The Special Master determined that while most febrile seizures are benign, in rare cases, a vaccine-triggered febrile seizure can initiate the process leading to epilepsy, especially if it is a complex or focal seizure. The Special Master found no alternative cause for R.G.'s epilepsy and established a proximate temporal relationship between the vaccinations and the injury.

Petitioners' expert, Dr. Mahbubul Huq, a pediatric neurologist, opined that R.G. had epilepsy.

Respondent's expert, Dr. Shlomo Shinnar, initially opined that R.G. had a mild seizure disorder but later agreed that R.G. had epilepsy after reviewing additional medical records.

The Special Master deferred to the diagnosis of R.G.'s treating physician, Dr. Wilfred Castro-Reyes, who diagnosed epilepsy on February 24, 2014.

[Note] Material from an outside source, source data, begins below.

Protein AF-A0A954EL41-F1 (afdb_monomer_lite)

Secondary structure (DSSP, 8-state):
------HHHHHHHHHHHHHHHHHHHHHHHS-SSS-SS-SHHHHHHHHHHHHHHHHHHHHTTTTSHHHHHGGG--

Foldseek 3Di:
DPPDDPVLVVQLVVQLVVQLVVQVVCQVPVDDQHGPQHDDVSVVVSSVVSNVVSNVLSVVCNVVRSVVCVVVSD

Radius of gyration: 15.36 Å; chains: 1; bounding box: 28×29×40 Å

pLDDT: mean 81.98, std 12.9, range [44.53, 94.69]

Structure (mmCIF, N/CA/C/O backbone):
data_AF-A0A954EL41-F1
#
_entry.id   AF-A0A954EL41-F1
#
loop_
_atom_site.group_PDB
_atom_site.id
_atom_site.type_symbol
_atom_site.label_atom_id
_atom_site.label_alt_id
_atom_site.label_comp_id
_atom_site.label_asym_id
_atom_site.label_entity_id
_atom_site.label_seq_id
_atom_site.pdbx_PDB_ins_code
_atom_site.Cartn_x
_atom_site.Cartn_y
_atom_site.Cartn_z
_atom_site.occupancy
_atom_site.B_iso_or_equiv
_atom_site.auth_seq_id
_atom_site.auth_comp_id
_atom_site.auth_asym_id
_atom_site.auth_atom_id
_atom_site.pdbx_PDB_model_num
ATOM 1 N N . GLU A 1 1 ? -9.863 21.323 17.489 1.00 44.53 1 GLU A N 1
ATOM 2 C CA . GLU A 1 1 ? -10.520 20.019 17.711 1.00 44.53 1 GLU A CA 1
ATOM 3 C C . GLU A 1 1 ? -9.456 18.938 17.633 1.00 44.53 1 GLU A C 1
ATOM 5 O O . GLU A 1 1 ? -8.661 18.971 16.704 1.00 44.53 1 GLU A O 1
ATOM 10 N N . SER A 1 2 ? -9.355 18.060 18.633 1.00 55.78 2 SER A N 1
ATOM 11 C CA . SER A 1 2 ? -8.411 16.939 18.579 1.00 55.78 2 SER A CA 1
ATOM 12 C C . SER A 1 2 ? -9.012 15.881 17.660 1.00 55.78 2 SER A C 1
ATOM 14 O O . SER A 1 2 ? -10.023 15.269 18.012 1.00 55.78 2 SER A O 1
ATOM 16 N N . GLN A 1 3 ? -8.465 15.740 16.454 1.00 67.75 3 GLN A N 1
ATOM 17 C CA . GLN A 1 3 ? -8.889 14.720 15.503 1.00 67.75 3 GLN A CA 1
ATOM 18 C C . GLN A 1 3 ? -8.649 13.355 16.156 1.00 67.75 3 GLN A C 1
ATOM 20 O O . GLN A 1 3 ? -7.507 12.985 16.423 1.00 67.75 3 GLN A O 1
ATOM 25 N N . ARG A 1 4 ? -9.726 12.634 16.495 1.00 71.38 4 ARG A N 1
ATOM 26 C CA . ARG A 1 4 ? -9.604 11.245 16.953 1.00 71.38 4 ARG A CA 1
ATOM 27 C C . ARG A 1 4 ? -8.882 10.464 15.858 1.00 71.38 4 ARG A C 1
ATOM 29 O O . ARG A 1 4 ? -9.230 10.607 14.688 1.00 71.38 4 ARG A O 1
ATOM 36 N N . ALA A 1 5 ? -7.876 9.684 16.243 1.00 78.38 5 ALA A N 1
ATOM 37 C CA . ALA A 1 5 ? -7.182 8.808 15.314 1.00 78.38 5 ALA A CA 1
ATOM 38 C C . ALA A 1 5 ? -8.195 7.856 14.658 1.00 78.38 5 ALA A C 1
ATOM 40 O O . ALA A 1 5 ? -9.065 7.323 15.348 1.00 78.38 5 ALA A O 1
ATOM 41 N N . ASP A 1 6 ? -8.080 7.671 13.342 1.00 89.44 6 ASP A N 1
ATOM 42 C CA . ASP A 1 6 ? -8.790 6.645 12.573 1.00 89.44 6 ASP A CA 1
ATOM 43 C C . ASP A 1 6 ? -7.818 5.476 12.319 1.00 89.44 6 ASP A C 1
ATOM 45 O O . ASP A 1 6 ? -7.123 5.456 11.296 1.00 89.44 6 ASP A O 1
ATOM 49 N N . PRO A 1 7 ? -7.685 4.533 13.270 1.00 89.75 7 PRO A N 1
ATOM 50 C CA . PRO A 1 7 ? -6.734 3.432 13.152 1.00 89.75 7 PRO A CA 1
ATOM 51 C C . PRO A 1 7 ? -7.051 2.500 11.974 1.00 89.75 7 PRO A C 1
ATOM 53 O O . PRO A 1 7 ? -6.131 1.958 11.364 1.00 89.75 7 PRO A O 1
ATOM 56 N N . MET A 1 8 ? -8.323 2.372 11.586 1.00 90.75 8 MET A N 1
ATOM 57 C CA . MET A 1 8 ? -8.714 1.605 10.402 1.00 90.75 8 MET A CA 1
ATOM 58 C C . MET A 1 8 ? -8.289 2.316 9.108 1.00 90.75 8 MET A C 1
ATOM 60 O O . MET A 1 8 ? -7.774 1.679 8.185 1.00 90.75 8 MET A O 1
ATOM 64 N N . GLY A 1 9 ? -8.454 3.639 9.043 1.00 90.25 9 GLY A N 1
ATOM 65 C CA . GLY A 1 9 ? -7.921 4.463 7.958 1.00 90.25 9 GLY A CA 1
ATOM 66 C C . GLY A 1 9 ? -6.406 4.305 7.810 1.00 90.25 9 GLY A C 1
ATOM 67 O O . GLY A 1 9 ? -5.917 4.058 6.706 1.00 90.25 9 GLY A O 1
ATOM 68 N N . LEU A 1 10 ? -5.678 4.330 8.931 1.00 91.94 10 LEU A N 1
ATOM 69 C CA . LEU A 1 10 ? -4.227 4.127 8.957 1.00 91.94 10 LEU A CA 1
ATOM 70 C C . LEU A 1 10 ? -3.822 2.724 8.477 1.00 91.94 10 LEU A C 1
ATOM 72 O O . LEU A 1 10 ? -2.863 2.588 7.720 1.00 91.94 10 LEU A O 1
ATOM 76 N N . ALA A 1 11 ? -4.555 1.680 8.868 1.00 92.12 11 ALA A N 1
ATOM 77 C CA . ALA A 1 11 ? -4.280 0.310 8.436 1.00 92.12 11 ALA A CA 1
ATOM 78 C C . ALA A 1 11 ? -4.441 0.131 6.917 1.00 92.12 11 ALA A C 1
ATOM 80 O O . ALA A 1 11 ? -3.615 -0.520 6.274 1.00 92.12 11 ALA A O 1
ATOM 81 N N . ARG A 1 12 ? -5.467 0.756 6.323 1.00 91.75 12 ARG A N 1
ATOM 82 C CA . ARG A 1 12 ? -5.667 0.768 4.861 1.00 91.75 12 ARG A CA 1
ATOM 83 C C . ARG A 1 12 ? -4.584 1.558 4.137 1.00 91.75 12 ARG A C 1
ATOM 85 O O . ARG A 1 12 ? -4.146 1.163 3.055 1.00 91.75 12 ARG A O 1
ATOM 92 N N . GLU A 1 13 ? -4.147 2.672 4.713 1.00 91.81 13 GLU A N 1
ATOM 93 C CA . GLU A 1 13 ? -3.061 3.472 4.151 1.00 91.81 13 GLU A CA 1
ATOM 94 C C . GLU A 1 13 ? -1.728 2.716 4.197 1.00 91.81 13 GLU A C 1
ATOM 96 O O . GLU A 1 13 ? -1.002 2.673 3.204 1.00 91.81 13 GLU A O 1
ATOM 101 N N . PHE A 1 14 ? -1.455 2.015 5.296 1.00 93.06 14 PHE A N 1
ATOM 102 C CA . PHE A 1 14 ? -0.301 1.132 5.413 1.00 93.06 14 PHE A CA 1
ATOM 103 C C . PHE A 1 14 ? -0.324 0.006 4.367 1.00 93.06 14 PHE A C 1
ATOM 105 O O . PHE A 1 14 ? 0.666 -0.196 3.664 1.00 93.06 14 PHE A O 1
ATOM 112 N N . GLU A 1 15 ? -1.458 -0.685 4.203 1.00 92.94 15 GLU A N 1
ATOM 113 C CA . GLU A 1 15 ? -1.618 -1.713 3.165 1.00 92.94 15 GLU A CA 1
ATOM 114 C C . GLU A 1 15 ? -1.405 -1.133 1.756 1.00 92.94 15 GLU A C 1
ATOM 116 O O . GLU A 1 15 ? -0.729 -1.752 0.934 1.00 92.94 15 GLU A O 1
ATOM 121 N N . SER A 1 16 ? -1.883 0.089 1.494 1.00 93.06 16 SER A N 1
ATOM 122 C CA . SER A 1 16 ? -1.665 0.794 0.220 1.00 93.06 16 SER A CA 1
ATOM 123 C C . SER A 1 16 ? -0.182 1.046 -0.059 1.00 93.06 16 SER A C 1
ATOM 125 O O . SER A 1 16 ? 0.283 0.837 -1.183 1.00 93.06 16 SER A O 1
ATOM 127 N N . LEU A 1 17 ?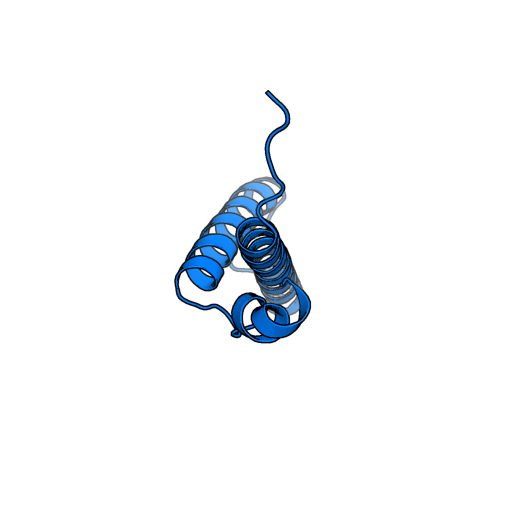 0.576 1.486 0.948 1.00 93.25 17 LEU A N 1
ATOM 128 C CA . LEU A 1 17 ? 2.016 1.725 0.822 1.00 93.25 17 LEU A CA 1
ATOM 129 C C . LEU A 1 17 ? 2.784 0.419 0.613 1.00 93.25 17 LEU A C 1
ATOM 131 O O . LEU A 1 17 ? 3.664 0.357 -0.246 1.00 93.25 17 LEU A O 1
ATOM 135 N N . LEU A 1 18 ? 2.422 -0.631 1.352 1.00 94.69 18 LEU A N 1
ATOM 136 C CA . LEU A 1 18 ? 3.014 -1.958 1.209 1.00 94.69 18 LEU A CA 1
ATOM 137 C C . LEU A 1 18 ? 2.793 -2.514 -0.202 1.00 94.69 18 LEU A C 1
ATOM 139 O O . LEU A 1 18 ? 3.744 -2.941 -0.851 1.00 94.69 18 LEU A O 1
ATOM 143 N N . LEU A 1 19 ? 1.557 -2.457 -0.701 1.00 93.94 19 LEU A N 1
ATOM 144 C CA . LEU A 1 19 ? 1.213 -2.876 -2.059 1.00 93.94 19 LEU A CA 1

The Special Master found that the vaccinations likely caused R.G.'s initial seizure, and that this seizure, in turn, caused or contributed to the development of his epilepsy. The public decision does not describe the specific symptoms of the initial seizure beyond R.G. shaking, being unresponsive, and having blue lips, nor does it detail the specific mechanism of epileptogenesis beyond the general role of pro-inflammatory cytokines and potential blood-brain barrier disruption.

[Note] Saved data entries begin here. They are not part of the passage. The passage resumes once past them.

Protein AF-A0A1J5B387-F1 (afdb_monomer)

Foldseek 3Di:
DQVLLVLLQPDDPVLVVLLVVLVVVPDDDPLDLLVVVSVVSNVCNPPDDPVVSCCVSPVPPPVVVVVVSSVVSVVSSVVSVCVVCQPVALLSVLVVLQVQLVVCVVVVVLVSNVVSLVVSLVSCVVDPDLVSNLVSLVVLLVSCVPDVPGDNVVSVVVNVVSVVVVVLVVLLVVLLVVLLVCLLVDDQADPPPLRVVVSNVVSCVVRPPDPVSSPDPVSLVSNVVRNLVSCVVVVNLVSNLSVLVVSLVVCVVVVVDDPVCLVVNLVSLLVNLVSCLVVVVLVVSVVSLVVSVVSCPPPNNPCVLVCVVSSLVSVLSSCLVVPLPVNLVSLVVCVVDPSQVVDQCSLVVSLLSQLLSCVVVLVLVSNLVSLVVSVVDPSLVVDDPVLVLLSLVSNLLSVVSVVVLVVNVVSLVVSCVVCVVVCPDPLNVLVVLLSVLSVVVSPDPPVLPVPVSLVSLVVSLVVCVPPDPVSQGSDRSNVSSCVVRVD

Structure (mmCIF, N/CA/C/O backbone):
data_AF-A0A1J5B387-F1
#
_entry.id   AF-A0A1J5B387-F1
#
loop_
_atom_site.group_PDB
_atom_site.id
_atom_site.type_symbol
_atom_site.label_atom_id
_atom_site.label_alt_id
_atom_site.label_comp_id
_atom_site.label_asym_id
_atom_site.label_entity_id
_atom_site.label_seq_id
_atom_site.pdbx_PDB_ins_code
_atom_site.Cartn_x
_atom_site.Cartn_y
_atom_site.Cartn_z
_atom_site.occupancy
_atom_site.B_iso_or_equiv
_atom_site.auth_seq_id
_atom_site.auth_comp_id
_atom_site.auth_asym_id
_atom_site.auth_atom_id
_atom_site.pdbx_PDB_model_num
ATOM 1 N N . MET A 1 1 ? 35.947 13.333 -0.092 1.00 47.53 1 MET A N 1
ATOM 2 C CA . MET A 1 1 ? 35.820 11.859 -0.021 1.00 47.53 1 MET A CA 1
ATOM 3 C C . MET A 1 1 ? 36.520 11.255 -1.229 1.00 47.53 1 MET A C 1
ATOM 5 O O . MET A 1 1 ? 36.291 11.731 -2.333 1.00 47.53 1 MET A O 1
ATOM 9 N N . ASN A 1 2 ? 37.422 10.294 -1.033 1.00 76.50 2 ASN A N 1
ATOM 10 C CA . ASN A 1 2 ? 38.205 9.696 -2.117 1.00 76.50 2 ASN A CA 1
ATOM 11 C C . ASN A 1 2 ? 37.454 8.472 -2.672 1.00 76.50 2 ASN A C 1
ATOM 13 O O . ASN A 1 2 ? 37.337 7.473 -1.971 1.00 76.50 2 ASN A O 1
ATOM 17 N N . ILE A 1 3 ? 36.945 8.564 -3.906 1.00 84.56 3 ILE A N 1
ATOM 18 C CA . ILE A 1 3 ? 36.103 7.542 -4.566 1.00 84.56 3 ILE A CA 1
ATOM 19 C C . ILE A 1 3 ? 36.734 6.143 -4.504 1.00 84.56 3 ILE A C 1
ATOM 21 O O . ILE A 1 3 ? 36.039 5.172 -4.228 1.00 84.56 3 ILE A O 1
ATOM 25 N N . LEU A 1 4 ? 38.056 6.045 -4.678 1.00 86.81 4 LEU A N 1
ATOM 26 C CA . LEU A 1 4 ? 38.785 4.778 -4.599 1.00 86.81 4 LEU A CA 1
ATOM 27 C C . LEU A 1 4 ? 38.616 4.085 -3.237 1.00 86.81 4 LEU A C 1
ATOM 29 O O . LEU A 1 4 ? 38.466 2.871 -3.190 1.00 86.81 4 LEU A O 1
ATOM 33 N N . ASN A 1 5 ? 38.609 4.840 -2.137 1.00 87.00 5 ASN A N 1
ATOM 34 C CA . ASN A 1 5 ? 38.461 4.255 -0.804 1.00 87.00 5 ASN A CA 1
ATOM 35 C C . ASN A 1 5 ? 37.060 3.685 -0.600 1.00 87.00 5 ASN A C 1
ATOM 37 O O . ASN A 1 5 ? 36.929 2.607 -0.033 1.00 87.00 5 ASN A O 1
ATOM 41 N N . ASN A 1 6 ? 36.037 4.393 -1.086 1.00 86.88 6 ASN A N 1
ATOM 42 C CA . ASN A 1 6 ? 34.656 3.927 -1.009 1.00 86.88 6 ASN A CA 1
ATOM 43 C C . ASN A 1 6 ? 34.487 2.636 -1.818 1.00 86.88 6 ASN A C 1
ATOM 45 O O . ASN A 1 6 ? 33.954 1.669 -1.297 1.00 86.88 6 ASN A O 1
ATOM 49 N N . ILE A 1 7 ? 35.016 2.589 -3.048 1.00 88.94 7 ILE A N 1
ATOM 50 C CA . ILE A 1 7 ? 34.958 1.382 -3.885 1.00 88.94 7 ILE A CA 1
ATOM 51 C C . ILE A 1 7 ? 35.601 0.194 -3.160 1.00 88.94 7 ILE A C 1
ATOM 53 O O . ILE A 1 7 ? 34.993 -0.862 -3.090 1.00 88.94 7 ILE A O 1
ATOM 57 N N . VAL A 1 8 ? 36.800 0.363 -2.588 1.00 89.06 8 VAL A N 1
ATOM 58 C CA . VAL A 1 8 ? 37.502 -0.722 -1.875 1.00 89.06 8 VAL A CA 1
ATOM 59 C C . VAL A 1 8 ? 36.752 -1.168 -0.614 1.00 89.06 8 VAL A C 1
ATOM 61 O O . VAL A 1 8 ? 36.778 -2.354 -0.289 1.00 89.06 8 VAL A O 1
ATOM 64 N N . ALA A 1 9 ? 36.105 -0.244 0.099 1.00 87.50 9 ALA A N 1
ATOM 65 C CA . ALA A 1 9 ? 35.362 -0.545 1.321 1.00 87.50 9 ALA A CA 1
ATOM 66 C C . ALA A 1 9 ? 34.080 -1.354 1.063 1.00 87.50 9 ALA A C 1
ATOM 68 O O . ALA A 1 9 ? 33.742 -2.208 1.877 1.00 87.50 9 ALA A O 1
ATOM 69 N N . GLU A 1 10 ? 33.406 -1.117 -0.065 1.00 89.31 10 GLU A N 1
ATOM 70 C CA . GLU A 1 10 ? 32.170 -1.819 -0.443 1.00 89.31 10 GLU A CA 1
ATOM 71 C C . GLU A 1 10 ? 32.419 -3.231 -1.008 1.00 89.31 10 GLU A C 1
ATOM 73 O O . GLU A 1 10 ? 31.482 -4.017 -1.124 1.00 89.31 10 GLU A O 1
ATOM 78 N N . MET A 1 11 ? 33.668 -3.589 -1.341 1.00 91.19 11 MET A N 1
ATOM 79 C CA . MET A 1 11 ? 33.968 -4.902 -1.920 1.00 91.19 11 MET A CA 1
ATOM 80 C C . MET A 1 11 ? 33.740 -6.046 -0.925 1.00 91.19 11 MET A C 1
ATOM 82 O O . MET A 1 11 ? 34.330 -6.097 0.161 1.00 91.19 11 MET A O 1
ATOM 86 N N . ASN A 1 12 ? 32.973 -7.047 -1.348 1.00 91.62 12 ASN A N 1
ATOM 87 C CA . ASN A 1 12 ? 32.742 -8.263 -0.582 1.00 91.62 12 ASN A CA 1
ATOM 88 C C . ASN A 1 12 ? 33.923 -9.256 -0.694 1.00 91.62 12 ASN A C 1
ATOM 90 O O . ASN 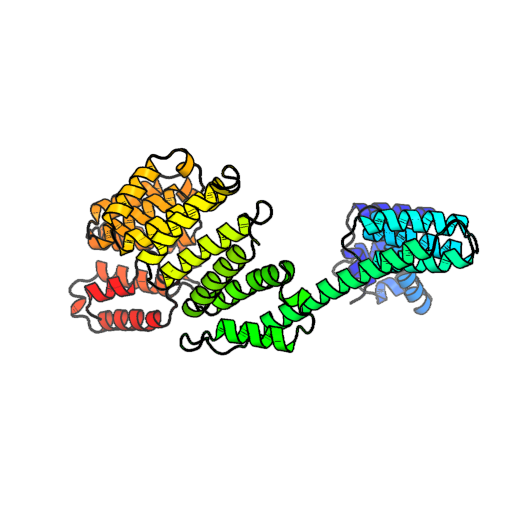A 1 12 ? 34.861 -9.100 -1.479 1.00 91.62 12 ASN A O 1
ATOM 94 N N . LYS A 1 13 ? 33.905 -10.322 0.117 1.00 91.00 13 LYS A N 1
ATOM 95 C CA . LYS A 1 13 ? 35.006 -11.306 0.167 1.00 91.00 13 LYS A CA 1
ATOM 96 C C . LYS A 1 13 ? 35.268 -12.004 -1.175 1.00 91.00 13 LYS A C 1
ATOM 98 O O . LYS A 1 13 ? 36.420 -12.344 -1.451 1.00 91.00 13 LYS A O 1
ATOM 103 N N . GLU A 1 14 ? 34.235 -12.232 -1.978 1.00 91.44 14 GLU A N 1
ATOM 104 C CA . GLU A 1 14 ? 34.346 -12.907 -3.272 1.00 91.44 14 GLU A CA 1
ATOM 105 C C . GLU A 1 14 ? 34.938 -11.976 -4.330 1.00 91.44 14 GLU A C 1
ATOM 107 O O . GLU A 1 14 ? 35.903 -12.356 -4.992 1.00 91.44 14 GLU A O 1
ATOM 112 N N . GLU A 1 15 ? 34.454 -10.734 -4.409 1.00 93.12 15 GLU A N 1
ATOM 113 C CA . GLU A 1 15 ? 34.995 -9.674 -5.273 1.00 93.12 15 GLU A CA 1
ATOM 114 C C . GLU A 1 15 ? 36.471 -9.405 -4.981 1.00 93.12 15 GLU A C 1
ATOM 116 O O . GLU A 1 15 ? 37.292 -9.294 -5.890 1.00 93.12 15 GLU A O 1
ATOM 121 N N . LEU A 1 16 ? 36.852 -9.377 -3.701 1.00 90.62 16 LEU A N 1
ATOM 122 C CA . LEU A 1 16 ? 38.246 -9.236 -3.281 1.00 90.62 16 LEU A CA 1
ATOM 123 C C . LEU A 1 16 ? 39.119 -10.396 -3.774 1.00 90.62 16 LEU A C 1
ATOM 125 O O . LEU A 1 16 ? 40.251 -10.186 -4.216 1.00 90.62 16 LEU A O 1
ATOM 129 N N . ARG A 1 17 ? 38.616 -11.632 -3.675 1.00 89.56 17 ARG A N 1
ATOM 130 C CA . ARG A 1 17 ? 39.337 -12.826 -4.130 1.00 89.56 17 ARG A CA 1
ATOM 131 C C . ARG A 1 17 ? 39.491 -12.813 -5.646 1.00 89.56 17 ARG A C 1
ATOM 133 O O . ARG A 1 17 ? 40.590 -13.063 -6.141 1.00 89.56 17 ARG A O 1
ATOM 140 N N . PHE A 1 18 ? 38.420 -12.499 -6.366 1.00 92.06 18 PHE A N 1
ATOM 141 C CA . PHE A 1 18 ? 38.437 -12.398 -7.818 1.00 92.06 18 PHE A CA 1
ATOM 142 C C . PHE A 1 18 ? 39.374 -11.279 -8.287 1.00 92.06 18 PHE A C 1
ATOM 144 O O . PHE A 1 18 ? 40.190 -11.512 -9.174 1.00 92.06 18 PHE A O 1
ATOM 151 N N . PHE A 1 19 ? 39.358 -10.115 -7.630 1.00 92.12 19 PHE A N 1
ATOM 152 C CA . PHE A 1 19 ? 40.253 -9.001 -7.942 1.00 92.12 19 PHE A CA 1
ATOM 153 C C . PHE A 1 19 ? 41.733 -9.349 -7.754 1.00 92.12 19 PHE A C 1
ATOM 155 O O . PHE A 1 19 ? 42.558 -9.023 -8.607 1.00 92.12 19 PHE A O 1
ATOM 162 N N . LYS A 1 20 ? 42.092 -10.085 -6.694 1.00 87.62 20 LYS A N 1
ATOM 163 C CA . LYS A 1 20 ? 43.475 -10.562 -6.517 1.00 87.62 20 LYS A CA 1
ATOM 164 C C . LYS A 1 20 ? 43.912 -11.508 -7.641 1.00 87.62 20 LYS A C 1
ATOM 166 O O . LYS A 1 20 ? 45.028 -11.378 -8.136 1.00 87.62 20 LYS A O 1
ATOM 171 N N . ILE A 1 21 ? 43.025 -12.403 -8.084 1.00 88.31 21 ILE A N 1
ATOM 172 C CA . ILE A 1 21 ? 43.270 -13.280 -9.243 1.00 88.31 21 ILE A CA 1
ATOM 173 C C . ILE A 1 21 ? 43.359 -12.460 -10.539 1.00 88.31 21 ILE A C 1
ATOM 175 O O . ILE A 1 21 ? 44.159 -12.762 -11.418 1.00 88.31 21 ILE A O 1
ATOM 179 N N . PHE A 1 22 ? 42.542 -11.419 -10.683 1.00 89.00 22 PHE A N 1
ATOM 180 C CA . PHE A 1 22 ? 42.580 -10.530 -11.838 1.00 89.00 22 PHE A CA 1
ATOM 181 C C . PHE A 1 22 ? 43.932 -9.809 -11.941 1.00 89.00 22 PHE A C 1
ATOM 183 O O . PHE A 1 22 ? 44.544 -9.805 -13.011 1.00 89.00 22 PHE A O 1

A subsequent Ruling Awarding Damages was issued on January 3, 2023, by Special Master Nora Beth Dorsey. The parties agreed to a total compensation award of $282,086.95.

This award was structured as a lump sum payment of $260,014.62 for life care expenses for the first year and pain and suffering, and a lump sum payment of $22,072.33 for past unreimbursable expenses. An additional amount was allocated to purchase an annuity for future life care expenses, with specific growth rates for medical and non-medical items.

The total award included $243,258.39 for pain and suffering (past and future, with future pain and suffering converted to net present value) and $22,072.33 for past unreimbursable expenses. The annuity payments were to be made for R.G.'s lifetime, contingent on his survival.

Petitioners were represented by Ronald C. Homer of Conway Homer, P.C., and respondent was represented by Terrence K.

Mangan and later Felicia Langel of the U.S. Department of Justice.

Theory of causation

Petitioners alleged that the DTaP, IPV, Hib, MMR, and flu vaccines administered on November 15, 2013, to four-year-old R.G. caused a febrile seizure which led to epilepsy. The Special Master found that the vaccines triggered a febrile seizure, which caused or contributed to the development of epilepsy. Petitioners' expert, Dr. Mahbubul Huq, and respondent's expert, Dr. Shlomo Shinnar, agreed that the vaccines likely caused the initial seizure. Dr. Huq posited a mechanism involving pro-inflammatory cytokines produced in response to vaccination, leading to brain inflammation, disruption of the blood-brain barrier, and enhanced neuronal excitability, ultimately causing epilepsy. Dr. Shinnar agreed that pro-inflammatory cytokines are produced post-vaccination and contribute to decreased seizure threshold, but initially questioned whether brief febrile seizures could initiate epilepsy, later conceding that in rare cases, they can. The Special Master found that R.G.'s initial seizure, occurring within 24 hours of vaccination, was likely vaccine-related and contributed to his epilepsy, supported by the subsequent abnormal EEG and diagnosis of epilepsy within two months. The Special Master found no alternative cause for R.G.'s epilepsy. The proximate temporal relationship was established, with the initial seizure occurring within 24 hours of vaccination and the diagnosis of epilepsy occurring approximately two months later. The award totaled $282,086.95, including lump sums for life care expenses and pain and suffering, and an annuity for future life care expenses. Special Master Nora Beth Dorsey presided. Petitioners were represented by Ronald C. Homer and respondent by Terrence K. Mangan and Felicia Langel.